WORK ITEM: Search each line of the data for the word "Protein"; copy every line where it is found.

DATA FOR THIS EXERCISE:
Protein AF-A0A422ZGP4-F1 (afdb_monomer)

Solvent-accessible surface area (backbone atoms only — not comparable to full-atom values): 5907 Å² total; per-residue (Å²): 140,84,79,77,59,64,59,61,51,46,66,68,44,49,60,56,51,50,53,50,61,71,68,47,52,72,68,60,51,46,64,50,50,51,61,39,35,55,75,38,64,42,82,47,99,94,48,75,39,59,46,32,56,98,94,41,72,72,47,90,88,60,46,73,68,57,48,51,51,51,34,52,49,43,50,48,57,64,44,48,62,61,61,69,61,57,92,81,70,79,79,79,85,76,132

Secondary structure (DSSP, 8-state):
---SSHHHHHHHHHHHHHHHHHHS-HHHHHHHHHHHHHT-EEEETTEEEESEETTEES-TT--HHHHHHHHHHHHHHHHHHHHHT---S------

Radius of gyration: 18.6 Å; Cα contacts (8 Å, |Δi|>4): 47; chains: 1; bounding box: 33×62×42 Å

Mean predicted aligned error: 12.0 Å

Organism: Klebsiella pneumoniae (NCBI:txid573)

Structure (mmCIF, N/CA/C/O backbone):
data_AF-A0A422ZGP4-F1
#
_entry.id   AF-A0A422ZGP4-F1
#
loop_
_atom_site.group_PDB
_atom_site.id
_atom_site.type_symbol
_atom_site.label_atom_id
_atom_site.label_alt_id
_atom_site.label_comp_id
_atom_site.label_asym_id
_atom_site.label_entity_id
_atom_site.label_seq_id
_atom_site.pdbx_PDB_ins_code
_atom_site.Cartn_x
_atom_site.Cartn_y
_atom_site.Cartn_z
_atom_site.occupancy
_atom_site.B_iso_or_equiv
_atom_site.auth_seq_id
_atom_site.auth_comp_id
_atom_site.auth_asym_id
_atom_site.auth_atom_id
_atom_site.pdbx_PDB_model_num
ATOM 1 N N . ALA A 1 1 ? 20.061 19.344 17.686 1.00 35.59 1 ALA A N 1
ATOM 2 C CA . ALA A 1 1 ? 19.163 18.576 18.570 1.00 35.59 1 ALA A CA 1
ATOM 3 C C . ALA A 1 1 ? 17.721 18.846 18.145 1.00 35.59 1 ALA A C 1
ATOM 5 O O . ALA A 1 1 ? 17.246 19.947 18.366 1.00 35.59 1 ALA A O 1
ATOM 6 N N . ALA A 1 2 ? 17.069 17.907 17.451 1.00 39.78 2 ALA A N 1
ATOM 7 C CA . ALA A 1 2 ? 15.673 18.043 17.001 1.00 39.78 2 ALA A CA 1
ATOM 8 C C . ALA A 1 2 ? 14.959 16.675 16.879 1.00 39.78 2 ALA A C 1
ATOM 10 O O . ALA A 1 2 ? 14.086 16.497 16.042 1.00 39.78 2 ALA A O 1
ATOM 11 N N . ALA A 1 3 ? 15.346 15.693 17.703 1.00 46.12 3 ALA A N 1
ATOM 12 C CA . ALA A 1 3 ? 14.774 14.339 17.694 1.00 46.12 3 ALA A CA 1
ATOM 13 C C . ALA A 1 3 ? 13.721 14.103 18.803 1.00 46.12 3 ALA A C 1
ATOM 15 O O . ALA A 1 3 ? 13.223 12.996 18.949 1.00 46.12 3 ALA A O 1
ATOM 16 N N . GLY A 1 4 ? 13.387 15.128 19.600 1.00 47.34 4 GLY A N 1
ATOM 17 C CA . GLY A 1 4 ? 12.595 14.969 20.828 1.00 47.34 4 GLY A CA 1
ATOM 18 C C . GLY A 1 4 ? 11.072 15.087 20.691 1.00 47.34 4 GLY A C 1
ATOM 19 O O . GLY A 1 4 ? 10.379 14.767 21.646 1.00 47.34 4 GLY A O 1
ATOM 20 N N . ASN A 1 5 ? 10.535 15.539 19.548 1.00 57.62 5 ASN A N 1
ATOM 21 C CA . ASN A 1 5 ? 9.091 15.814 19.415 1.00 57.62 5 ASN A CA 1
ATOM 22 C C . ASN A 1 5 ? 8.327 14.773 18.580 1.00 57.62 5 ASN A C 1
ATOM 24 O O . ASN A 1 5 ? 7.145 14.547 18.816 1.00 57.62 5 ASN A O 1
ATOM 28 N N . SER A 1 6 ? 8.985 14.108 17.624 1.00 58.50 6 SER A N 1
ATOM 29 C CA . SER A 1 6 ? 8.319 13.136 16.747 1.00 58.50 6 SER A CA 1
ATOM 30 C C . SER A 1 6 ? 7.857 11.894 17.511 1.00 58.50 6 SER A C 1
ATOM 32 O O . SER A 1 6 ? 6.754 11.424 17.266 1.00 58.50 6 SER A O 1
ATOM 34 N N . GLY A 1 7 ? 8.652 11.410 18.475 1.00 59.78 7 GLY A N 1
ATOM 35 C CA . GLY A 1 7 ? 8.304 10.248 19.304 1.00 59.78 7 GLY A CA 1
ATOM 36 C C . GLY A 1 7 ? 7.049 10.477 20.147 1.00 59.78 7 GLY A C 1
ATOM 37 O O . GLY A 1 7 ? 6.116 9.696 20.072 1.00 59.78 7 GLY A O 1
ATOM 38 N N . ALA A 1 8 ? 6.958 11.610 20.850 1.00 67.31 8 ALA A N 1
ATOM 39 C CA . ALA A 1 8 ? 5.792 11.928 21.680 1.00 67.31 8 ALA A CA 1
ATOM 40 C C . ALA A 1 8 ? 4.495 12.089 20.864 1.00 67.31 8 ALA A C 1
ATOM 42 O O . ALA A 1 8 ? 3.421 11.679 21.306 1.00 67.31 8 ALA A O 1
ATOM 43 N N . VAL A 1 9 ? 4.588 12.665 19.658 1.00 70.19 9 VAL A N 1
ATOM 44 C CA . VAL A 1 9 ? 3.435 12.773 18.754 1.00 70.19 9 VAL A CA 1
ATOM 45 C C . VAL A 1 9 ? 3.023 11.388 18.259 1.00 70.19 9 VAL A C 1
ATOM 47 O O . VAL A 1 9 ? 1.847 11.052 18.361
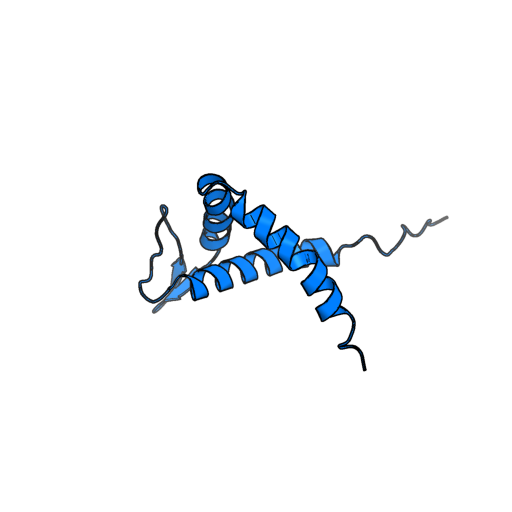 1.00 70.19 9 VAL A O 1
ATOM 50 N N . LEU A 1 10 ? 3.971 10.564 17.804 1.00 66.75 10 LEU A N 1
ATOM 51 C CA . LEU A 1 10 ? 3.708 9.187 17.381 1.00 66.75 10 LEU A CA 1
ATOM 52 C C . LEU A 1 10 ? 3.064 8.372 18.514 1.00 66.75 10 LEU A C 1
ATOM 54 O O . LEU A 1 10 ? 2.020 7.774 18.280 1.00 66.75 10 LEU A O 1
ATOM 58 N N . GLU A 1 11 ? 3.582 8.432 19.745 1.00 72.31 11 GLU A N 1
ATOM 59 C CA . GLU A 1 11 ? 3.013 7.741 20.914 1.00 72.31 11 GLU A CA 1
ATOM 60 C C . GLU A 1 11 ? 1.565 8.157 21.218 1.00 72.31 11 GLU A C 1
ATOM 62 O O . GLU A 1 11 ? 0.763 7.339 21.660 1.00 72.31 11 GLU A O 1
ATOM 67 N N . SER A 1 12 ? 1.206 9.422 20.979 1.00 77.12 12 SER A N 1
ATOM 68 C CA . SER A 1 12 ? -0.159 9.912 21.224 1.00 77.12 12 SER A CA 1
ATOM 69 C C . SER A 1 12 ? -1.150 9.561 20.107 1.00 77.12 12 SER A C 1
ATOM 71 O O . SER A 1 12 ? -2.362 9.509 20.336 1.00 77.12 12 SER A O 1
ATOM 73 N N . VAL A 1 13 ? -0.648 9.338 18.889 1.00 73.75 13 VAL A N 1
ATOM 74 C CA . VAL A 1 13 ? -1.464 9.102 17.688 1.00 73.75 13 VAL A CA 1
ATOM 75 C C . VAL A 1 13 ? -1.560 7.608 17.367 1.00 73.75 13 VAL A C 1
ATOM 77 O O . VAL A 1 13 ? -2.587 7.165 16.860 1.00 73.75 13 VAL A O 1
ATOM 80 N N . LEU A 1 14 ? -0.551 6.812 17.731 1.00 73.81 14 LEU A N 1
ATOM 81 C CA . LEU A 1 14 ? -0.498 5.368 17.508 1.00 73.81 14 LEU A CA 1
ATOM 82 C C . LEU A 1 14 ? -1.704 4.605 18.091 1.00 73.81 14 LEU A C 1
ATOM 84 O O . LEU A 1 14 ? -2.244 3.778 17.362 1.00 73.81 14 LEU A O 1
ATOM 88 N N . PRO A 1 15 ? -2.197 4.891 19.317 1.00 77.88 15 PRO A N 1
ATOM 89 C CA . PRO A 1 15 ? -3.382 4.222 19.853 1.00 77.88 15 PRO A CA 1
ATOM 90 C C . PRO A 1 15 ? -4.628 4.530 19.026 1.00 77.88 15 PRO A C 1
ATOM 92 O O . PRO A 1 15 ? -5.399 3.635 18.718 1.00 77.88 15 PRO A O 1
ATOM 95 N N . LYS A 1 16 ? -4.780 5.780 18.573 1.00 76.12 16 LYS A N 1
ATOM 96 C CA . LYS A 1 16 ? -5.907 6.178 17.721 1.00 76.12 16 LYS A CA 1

* * *

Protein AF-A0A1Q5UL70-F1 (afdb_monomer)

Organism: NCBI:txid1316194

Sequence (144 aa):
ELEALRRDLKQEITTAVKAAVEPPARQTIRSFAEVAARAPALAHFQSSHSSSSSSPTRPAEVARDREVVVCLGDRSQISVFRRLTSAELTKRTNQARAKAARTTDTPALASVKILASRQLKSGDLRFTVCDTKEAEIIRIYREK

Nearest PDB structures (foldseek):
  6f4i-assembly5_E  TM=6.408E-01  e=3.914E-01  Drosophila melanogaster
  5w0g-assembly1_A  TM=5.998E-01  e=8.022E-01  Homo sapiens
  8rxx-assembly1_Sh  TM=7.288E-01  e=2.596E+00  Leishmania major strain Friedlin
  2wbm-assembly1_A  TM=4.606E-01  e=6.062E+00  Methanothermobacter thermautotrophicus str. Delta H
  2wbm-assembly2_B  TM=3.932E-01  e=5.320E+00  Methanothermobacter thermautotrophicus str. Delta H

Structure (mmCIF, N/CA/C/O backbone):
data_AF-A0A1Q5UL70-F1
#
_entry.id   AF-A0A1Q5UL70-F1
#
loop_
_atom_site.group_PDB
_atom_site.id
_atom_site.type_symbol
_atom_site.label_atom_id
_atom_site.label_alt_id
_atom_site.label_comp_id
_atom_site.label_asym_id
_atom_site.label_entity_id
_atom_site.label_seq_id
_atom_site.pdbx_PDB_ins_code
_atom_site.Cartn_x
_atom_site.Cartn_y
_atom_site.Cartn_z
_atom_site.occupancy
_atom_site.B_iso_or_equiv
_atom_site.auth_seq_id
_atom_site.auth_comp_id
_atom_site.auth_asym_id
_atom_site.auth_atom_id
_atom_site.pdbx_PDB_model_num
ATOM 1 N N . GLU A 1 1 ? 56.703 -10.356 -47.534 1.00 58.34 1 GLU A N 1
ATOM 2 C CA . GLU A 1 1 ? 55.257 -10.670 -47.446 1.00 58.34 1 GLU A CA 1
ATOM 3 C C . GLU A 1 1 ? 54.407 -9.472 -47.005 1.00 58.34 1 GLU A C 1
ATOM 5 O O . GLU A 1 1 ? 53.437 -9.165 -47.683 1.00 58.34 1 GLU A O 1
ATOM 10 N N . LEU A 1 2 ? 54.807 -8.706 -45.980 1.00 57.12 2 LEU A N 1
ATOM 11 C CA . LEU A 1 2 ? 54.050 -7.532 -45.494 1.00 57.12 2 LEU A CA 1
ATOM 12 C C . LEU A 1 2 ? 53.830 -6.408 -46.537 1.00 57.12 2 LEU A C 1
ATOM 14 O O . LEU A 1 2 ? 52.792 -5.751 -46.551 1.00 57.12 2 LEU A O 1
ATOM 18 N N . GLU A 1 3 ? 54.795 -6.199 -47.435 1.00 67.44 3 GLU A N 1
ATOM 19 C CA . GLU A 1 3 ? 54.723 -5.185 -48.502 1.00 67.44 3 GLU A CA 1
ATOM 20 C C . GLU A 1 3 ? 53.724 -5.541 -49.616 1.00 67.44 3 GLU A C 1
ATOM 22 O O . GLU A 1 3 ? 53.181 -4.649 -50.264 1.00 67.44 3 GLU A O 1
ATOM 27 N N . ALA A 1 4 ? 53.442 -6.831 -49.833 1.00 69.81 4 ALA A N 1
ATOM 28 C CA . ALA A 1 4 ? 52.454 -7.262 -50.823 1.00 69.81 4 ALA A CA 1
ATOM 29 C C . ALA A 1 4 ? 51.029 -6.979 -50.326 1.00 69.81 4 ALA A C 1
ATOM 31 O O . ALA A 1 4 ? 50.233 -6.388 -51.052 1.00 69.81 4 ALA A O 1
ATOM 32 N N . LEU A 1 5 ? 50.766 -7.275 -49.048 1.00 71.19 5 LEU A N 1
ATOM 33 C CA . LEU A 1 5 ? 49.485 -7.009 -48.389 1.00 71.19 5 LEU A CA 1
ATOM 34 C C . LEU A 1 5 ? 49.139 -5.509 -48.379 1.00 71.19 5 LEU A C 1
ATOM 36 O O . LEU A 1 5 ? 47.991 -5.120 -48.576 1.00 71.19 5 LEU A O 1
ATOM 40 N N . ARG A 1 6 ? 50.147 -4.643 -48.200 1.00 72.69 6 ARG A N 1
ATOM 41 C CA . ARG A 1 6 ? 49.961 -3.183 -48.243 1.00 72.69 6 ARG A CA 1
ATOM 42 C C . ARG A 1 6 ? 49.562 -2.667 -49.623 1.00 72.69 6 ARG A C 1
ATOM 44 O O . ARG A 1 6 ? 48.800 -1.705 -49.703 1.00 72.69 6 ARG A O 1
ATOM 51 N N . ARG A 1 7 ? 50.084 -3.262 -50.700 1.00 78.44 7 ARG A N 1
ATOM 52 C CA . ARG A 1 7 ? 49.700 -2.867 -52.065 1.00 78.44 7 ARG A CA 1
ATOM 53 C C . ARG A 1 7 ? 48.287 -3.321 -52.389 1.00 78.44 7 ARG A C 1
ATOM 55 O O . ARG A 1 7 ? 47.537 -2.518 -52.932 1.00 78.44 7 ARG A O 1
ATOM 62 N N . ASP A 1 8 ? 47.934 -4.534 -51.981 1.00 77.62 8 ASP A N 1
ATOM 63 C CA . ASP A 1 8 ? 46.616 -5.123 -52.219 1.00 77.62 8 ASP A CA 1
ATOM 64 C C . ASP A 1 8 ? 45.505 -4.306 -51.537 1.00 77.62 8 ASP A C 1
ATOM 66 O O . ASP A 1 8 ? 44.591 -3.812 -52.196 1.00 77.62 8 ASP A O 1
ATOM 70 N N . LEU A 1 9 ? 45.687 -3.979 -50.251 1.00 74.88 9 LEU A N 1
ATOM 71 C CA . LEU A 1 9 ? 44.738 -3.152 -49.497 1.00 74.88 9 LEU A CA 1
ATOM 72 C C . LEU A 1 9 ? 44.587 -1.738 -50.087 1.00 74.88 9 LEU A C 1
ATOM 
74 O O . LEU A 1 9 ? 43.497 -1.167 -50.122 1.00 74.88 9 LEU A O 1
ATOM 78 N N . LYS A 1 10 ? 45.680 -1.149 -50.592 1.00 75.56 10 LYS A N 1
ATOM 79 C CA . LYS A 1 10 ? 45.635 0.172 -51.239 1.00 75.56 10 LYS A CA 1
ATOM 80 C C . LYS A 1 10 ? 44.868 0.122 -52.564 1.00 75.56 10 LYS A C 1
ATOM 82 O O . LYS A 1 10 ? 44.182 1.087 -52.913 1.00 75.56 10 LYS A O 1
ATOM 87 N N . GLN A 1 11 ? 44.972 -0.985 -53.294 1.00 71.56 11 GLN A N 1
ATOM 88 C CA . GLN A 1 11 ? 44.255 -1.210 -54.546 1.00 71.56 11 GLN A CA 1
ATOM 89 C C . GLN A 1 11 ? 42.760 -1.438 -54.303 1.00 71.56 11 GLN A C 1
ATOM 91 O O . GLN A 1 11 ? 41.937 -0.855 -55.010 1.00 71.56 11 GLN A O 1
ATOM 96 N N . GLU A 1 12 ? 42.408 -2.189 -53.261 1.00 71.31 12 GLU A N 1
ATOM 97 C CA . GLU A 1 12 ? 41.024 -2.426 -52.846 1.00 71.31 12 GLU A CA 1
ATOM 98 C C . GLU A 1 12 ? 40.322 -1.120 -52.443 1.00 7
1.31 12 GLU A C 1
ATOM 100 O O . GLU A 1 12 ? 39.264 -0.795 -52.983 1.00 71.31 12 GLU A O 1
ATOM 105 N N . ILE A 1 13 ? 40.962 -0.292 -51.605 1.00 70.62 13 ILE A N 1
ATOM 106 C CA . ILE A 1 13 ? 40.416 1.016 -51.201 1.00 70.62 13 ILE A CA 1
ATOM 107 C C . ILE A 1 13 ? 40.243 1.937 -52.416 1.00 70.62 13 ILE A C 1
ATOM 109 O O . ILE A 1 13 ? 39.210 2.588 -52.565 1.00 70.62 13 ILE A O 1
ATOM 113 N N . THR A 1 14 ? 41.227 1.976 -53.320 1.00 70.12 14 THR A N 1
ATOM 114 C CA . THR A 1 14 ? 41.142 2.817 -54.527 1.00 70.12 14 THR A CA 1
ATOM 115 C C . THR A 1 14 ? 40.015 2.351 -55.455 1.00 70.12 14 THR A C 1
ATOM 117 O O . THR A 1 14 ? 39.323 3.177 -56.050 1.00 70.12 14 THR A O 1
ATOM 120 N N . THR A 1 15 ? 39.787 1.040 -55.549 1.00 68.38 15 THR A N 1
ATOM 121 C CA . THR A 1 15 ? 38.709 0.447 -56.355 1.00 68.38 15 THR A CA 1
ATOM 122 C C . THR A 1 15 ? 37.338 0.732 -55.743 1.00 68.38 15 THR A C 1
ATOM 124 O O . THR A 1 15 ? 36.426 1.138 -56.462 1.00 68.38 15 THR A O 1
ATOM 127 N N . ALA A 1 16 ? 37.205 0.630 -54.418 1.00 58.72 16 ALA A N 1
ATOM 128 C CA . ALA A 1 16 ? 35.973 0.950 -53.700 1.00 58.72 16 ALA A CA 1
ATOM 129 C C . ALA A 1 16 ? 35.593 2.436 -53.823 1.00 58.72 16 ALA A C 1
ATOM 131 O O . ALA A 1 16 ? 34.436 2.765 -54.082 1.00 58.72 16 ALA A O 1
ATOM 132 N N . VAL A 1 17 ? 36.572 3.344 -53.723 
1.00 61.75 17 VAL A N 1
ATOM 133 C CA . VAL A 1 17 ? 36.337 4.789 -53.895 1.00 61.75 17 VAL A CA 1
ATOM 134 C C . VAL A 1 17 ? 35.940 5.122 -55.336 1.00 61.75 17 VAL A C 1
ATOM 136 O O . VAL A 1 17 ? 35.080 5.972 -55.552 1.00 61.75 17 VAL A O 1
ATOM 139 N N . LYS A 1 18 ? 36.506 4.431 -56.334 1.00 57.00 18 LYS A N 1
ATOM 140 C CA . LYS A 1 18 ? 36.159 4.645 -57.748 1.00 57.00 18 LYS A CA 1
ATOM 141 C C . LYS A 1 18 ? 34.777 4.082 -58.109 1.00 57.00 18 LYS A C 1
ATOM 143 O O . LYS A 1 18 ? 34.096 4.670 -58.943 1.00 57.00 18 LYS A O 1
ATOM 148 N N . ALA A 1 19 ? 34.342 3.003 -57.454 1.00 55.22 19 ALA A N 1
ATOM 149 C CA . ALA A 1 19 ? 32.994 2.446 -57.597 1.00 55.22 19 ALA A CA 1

TASK RESULT:
Protein AF-A0A422ZGP4-F1 (afdb_monomer)
Protein AF-A0A1Q5UL70-F1 (afdb_monomer)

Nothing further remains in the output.